Task to carry out: Set down again exactly the lines of the listing below that fall between the line holding "ATOM 10 C CA" and the line holding "ATOM 42 N N", inclusive.
+++ Information +++
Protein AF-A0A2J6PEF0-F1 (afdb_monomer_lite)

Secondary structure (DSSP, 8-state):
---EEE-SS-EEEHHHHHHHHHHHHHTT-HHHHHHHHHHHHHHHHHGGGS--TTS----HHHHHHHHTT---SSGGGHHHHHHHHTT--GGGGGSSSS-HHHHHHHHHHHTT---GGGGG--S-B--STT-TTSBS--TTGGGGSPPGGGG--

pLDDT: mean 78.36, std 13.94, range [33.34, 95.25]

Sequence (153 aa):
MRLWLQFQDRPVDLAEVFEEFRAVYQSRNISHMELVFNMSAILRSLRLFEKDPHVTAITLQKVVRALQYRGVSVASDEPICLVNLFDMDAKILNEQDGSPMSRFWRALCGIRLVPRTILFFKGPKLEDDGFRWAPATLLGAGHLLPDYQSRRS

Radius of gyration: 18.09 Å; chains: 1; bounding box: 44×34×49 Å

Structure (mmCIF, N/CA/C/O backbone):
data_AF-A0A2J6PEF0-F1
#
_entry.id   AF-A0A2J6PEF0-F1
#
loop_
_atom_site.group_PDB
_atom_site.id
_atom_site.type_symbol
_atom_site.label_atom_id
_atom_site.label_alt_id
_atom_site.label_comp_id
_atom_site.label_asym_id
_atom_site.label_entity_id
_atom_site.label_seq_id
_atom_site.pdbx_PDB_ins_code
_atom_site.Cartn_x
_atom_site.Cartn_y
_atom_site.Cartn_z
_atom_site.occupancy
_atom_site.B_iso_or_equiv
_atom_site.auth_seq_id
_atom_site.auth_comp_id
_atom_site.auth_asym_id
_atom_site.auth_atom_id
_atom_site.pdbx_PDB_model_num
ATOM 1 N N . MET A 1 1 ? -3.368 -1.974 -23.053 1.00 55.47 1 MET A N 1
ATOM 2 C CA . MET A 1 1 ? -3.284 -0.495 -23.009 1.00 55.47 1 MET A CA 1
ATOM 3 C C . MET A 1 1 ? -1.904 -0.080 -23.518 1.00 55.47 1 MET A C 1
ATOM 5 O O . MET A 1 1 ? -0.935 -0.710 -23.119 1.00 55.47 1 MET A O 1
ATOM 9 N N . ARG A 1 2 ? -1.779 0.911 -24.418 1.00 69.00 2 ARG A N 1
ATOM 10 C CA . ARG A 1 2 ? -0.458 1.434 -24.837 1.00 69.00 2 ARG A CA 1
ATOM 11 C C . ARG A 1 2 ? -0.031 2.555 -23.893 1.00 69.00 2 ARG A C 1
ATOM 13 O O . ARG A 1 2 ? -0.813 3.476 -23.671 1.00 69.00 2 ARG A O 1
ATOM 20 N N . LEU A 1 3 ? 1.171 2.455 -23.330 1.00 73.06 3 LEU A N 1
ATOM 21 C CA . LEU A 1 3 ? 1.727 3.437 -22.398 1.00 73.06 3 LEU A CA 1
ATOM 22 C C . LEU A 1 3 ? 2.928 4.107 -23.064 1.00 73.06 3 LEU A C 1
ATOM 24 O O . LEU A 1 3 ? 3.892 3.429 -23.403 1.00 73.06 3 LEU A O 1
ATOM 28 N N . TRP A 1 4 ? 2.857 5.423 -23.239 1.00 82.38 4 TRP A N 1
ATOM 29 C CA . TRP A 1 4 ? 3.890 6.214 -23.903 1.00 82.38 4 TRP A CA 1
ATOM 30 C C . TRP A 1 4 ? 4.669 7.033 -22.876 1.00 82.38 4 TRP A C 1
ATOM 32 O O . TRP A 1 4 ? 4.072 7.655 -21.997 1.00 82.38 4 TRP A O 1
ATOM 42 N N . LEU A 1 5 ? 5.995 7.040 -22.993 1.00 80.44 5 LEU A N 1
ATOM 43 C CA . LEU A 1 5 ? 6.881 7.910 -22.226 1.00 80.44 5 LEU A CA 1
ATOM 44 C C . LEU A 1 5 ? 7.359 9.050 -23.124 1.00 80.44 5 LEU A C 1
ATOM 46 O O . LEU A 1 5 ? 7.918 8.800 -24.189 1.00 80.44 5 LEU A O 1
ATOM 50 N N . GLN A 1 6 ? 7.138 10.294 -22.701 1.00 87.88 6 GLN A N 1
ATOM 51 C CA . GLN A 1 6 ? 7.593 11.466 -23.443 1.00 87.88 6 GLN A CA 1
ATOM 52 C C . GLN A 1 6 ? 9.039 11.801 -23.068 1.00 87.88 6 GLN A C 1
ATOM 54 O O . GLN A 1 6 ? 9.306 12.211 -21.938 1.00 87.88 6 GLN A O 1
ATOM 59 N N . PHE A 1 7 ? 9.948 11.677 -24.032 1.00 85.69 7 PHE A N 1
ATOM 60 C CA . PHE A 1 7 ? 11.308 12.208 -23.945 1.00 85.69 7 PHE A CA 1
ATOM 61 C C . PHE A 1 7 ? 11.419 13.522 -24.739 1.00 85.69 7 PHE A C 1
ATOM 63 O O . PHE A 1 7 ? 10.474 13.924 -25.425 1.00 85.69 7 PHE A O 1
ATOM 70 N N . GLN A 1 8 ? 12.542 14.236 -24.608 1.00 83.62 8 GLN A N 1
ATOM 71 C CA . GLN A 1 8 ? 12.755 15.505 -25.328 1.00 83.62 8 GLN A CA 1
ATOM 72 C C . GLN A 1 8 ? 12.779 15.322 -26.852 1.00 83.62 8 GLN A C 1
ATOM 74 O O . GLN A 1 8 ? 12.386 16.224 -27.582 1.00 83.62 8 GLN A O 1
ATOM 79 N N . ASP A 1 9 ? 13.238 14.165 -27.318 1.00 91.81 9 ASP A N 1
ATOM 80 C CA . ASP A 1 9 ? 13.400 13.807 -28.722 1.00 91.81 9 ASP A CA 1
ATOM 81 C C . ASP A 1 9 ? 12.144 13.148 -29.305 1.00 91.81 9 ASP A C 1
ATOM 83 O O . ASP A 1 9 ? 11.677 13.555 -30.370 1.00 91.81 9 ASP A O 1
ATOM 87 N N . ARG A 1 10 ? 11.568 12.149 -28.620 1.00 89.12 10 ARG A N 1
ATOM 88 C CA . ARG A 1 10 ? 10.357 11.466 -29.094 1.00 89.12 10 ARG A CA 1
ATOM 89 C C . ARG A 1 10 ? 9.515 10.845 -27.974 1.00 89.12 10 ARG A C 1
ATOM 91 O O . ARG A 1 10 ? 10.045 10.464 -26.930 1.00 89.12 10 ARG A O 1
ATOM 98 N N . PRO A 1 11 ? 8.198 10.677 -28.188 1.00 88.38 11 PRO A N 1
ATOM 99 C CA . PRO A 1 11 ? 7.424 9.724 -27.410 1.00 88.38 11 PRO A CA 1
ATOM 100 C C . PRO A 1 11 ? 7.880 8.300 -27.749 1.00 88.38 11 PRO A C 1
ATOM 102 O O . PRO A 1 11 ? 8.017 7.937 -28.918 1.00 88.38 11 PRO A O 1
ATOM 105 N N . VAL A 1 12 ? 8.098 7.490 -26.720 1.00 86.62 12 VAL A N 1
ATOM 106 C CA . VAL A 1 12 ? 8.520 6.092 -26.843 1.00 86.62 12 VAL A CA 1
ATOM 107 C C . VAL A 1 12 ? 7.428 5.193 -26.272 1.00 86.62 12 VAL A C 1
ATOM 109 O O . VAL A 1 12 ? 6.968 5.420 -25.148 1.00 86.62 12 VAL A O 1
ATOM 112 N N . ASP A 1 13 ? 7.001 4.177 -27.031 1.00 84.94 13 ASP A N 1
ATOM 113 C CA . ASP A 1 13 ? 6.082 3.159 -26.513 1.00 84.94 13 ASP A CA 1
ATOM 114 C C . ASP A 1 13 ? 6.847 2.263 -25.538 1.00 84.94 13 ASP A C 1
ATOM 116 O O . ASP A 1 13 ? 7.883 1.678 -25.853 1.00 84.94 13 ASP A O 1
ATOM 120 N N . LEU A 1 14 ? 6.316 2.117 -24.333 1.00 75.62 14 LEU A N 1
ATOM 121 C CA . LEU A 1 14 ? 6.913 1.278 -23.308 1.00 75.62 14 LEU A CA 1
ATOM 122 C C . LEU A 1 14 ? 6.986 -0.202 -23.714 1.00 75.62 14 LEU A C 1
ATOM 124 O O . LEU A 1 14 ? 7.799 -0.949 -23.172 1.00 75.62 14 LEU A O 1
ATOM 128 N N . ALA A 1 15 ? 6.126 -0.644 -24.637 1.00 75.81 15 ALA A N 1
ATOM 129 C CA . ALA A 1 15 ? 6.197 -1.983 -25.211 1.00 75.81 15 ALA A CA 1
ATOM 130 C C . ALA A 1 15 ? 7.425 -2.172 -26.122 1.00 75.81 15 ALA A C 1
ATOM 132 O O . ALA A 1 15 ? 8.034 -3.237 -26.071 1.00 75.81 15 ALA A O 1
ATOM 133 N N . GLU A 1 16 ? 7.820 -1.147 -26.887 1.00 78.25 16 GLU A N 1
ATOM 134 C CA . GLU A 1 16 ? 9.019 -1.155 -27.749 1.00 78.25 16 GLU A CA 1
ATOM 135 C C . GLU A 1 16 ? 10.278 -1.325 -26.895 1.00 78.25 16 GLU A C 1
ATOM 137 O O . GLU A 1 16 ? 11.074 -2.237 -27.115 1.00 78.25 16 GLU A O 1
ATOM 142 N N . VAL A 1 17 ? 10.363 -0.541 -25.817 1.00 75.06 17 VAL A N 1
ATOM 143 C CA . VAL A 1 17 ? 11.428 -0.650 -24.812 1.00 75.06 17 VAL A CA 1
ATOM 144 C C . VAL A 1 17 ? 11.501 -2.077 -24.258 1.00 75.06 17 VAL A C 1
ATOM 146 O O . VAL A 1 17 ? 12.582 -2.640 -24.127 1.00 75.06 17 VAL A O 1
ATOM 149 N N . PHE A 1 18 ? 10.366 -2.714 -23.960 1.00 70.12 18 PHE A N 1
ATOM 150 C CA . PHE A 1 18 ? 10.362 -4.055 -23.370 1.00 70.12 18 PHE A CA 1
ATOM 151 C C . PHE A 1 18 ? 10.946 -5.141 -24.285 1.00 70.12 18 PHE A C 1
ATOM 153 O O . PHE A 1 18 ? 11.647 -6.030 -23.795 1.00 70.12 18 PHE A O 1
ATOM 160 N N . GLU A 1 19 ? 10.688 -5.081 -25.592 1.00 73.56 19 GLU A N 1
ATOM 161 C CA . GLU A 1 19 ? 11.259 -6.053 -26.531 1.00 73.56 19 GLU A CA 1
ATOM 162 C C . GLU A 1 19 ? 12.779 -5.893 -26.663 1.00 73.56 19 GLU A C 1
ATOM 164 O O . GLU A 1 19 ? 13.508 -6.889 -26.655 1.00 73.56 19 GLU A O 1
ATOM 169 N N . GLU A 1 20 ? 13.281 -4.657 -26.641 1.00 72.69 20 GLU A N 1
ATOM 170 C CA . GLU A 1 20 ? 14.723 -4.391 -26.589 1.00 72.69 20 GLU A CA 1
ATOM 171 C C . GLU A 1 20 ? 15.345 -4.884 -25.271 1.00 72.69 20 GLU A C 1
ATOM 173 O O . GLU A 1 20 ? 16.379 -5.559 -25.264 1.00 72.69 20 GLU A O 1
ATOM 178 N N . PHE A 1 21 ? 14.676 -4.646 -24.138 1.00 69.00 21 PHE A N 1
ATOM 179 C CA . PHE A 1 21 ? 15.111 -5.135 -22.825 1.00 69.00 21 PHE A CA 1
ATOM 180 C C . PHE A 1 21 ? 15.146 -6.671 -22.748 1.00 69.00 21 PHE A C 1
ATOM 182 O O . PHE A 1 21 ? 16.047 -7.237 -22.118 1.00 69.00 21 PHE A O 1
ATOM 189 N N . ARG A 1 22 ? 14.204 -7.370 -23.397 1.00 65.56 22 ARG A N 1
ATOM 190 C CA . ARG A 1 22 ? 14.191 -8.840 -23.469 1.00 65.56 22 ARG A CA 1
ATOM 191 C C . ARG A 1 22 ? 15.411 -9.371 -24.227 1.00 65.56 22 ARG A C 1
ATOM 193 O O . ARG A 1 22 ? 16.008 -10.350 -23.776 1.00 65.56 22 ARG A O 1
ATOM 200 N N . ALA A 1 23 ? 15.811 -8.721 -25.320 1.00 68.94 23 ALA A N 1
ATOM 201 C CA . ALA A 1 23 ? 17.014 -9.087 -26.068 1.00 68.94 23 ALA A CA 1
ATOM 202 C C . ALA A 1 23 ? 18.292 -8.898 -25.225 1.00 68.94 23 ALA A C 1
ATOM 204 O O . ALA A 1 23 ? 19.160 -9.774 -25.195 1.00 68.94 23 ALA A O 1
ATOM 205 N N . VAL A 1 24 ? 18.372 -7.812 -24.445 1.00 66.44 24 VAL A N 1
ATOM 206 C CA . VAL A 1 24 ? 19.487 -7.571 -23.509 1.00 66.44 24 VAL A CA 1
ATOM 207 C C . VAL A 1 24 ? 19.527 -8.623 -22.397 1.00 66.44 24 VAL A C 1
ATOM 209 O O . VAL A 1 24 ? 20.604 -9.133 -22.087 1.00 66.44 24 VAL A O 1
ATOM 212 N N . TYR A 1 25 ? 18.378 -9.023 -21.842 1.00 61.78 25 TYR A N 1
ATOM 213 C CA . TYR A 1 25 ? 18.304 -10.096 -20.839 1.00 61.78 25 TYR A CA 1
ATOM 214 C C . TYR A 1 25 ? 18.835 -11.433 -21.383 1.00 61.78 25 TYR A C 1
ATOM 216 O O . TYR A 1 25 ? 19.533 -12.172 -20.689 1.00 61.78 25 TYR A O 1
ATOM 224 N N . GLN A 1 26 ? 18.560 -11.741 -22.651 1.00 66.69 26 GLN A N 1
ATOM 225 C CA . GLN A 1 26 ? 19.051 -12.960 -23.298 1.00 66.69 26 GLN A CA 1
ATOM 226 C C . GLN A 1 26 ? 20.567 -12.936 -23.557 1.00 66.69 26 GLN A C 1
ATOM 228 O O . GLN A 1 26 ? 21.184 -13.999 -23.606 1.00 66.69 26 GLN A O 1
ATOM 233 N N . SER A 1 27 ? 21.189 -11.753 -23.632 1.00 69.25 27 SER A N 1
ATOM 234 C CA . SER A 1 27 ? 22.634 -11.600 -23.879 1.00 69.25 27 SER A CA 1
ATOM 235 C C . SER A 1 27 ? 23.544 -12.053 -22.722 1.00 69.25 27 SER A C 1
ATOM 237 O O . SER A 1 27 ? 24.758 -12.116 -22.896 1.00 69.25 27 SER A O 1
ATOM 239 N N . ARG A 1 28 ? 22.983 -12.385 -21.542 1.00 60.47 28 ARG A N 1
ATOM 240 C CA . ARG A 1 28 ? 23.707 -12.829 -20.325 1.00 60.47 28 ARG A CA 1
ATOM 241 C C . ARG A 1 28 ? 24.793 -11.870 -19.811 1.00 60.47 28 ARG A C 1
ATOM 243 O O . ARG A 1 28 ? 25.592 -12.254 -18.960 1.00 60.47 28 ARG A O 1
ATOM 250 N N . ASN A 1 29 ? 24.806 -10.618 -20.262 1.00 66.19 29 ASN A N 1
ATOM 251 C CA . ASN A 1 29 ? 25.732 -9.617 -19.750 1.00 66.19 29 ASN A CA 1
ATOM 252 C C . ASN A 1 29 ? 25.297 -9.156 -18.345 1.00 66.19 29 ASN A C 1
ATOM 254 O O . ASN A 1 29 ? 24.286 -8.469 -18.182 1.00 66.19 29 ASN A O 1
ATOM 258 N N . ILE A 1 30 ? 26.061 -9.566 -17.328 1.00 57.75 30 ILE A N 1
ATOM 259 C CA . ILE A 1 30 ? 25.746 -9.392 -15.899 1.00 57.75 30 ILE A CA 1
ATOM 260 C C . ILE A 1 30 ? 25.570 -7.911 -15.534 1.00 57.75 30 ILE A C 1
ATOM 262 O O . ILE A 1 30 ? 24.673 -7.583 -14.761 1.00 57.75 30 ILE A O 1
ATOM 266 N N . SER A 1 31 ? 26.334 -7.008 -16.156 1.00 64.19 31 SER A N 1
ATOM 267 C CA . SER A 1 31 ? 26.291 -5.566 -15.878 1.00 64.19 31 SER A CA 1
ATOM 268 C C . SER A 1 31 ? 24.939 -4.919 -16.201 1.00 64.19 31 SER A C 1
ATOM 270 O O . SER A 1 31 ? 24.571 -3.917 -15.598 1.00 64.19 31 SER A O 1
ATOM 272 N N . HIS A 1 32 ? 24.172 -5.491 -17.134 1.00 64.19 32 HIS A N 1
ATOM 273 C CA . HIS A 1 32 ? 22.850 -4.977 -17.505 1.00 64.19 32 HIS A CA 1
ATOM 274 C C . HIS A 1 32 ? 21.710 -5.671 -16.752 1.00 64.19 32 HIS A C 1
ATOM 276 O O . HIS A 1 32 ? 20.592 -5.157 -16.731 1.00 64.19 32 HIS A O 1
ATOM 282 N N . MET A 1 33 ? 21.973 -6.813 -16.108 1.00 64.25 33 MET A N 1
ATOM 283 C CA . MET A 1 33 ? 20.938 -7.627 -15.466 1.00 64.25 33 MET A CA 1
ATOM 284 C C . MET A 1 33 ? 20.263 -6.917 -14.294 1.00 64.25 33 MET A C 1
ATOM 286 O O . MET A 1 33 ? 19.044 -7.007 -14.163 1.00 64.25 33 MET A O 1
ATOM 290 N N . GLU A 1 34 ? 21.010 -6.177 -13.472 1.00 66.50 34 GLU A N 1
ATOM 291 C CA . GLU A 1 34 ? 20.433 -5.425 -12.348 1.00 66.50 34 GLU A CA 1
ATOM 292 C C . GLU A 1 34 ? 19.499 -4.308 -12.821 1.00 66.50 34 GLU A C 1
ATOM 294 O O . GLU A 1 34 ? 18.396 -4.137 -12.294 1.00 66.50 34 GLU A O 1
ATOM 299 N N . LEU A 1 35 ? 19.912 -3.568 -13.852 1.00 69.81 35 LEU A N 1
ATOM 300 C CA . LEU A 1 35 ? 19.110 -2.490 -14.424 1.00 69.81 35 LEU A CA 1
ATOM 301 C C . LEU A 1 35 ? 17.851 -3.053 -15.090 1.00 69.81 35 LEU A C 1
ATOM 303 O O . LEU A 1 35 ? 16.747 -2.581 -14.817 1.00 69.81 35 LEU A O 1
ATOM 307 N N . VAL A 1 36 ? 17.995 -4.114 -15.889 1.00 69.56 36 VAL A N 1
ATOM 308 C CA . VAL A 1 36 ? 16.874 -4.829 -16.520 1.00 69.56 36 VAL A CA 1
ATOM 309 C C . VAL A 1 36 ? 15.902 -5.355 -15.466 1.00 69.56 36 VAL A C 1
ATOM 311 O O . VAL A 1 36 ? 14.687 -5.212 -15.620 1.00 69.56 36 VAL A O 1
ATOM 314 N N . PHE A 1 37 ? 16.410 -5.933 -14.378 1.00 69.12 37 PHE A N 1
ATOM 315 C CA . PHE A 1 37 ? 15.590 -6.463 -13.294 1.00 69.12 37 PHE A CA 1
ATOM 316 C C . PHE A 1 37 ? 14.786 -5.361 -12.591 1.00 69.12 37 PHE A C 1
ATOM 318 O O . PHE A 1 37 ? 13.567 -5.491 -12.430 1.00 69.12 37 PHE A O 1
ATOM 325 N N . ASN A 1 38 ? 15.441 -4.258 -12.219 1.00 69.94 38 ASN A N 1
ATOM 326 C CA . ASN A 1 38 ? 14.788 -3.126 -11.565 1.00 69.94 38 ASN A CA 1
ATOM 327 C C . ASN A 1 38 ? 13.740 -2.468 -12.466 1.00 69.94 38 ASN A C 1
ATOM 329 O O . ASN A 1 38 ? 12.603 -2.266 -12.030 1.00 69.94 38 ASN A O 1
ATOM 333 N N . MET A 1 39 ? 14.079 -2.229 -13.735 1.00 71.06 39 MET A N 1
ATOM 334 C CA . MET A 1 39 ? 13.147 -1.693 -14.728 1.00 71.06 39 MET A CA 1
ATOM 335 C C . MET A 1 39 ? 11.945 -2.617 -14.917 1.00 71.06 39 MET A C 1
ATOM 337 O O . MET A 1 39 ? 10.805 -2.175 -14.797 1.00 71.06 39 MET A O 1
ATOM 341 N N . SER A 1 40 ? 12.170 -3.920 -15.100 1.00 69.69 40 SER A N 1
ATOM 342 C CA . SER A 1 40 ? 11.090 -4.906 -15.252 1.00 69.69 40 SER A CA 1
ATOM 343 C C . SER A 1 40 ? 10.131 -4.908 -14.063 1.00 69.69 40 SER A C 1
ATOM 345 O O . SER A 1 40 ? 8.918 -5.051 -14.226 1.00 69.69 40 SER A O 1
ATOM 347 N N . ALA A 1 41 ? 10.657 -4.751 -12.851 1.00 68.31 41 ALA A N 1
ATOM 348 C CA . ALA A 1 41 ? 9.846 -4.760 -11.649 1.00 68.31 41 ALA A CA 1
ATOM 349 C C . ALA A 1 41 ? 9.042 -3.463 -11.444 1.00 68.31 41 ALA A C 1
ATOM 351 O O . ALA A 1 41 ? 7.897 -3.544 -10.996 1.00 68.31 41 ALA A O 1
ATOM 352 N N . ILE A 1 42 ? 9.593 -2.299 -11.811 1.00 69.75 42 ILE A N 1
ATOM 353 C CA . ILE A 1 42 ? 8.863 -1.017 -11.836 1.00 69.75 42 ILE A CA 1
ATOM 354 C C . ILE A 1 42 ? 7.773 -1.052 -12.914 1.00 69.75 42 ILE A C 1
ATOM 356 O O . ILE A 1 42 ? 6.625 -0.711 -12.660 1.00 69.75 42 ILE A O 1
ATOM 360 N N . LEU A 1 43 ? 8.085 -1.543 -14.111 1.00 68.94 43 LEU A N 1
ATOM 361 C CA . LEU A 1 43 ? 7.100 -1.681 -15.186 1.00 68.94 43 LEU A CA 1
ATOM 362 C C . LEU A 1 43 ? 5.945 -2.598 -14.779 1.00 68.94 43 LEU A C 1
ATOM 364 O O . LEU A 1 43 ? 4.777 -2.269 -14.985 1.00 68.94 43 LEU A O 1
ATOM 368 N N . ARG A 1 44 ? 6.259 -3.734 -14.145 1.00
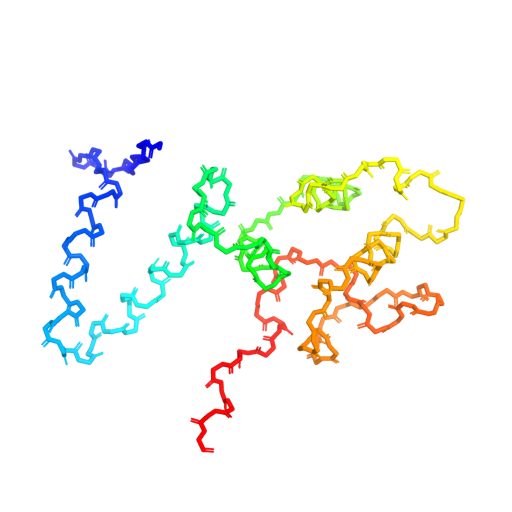 66.25 44 ARG A N 1
ATOM 369 C CA . ARG A 1 44 ? 5.241 -4.646 -13.621 1.00 66.25 44 ARG A CA 1
ATOM 370 C C . ARG A 1 44 ? 4.406 -3.997 -12.517 1.00 66.25 44 ARG A C 1
ATOM 372 O O . ARG A 1 44 ? 3.218 -4.290 -12.453 1.00 66.25 44 ARG A O 1
ATOM 379 N N . SER A 1 45 ? 4.985 -3.132 -11.676 1.00 65.25 45 SER A N 1
ATOM 380 C CA . SER A 1 45 ? 4.219 -2.402 -10.656 1.00 65.25 45 SER A CA 1
ATOM 381 C C . SER A 1 45 ? 3.282 -1.352 -11.272 1.00 65.25 45 SER A C 1
ATOM 383 O O . SER A 1 45 ? 2.161 -1.181 -10.800 1.00 65.25 45 SER A O 1
ATOM 385 N N . LEU A 1 46 ? 3.681 -0.711 -12.375 1.00 65.69 46 LEU A N 1
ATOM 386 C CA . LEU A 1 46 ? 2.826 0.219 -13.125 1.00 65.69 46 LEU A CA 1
+++
Answer area:
ATOM 10 C CA . ARG A 1 2 ? -0.458 1.434 -24.837 1.00 69.00 2 ARG A CA 1
ATOM 11 C C . ARG A 1 2 ? -0.031 2.555 -23.893 1.00 69.00 2 ARG A C 1
ATOM 13 O O . ARG A 1 2 ? -0.813 3.476 -23.671 1.00 69.00 2 ARG A O 1
ATOM 20 N N . LEU A 1 3 ? 1.171 2.455 -23.330 1.00 73.06 3 LEU A N 1
ATOM 21 C CA . LEU A 1 3 ? 1.727 3.437 -22.398 1.00 73.06 3 LEU A CA 1
ATOM 22 C C . LEU A 1 3 ? 2.928 4.107 -23.064 1.00 73.06 3 LEU A C 1
ATOM 24 O O . LEU A 1 3 ? 3.892 3.429 -23.403 1.00 73.06 3 LEU A O 1
ATOM 28 N N . TRP A 1 4 ? 2.857 5.423 -23.239 1.00 82.38 4 TRP A N 1
ATOM 29 C CA . TRP A 1 4 ? 3.890 6.214 -23.903 1.00 82.38 4 TRP A CA 1
ATOM 30 C C . TRP A 1 4 ? 4.669 7.033 -22.876 1.00 82.38 4 TRP A C 1
ATOM 32 O O . TRP A 1 4 ? 4.072 7.655 -21.997 1.00 82.38 4 TRP A O 1
ATOM 42 N N . LEU A 1 5 ? 5.995 7.040 -22.993 1.00 80.44 5 LEU A N 1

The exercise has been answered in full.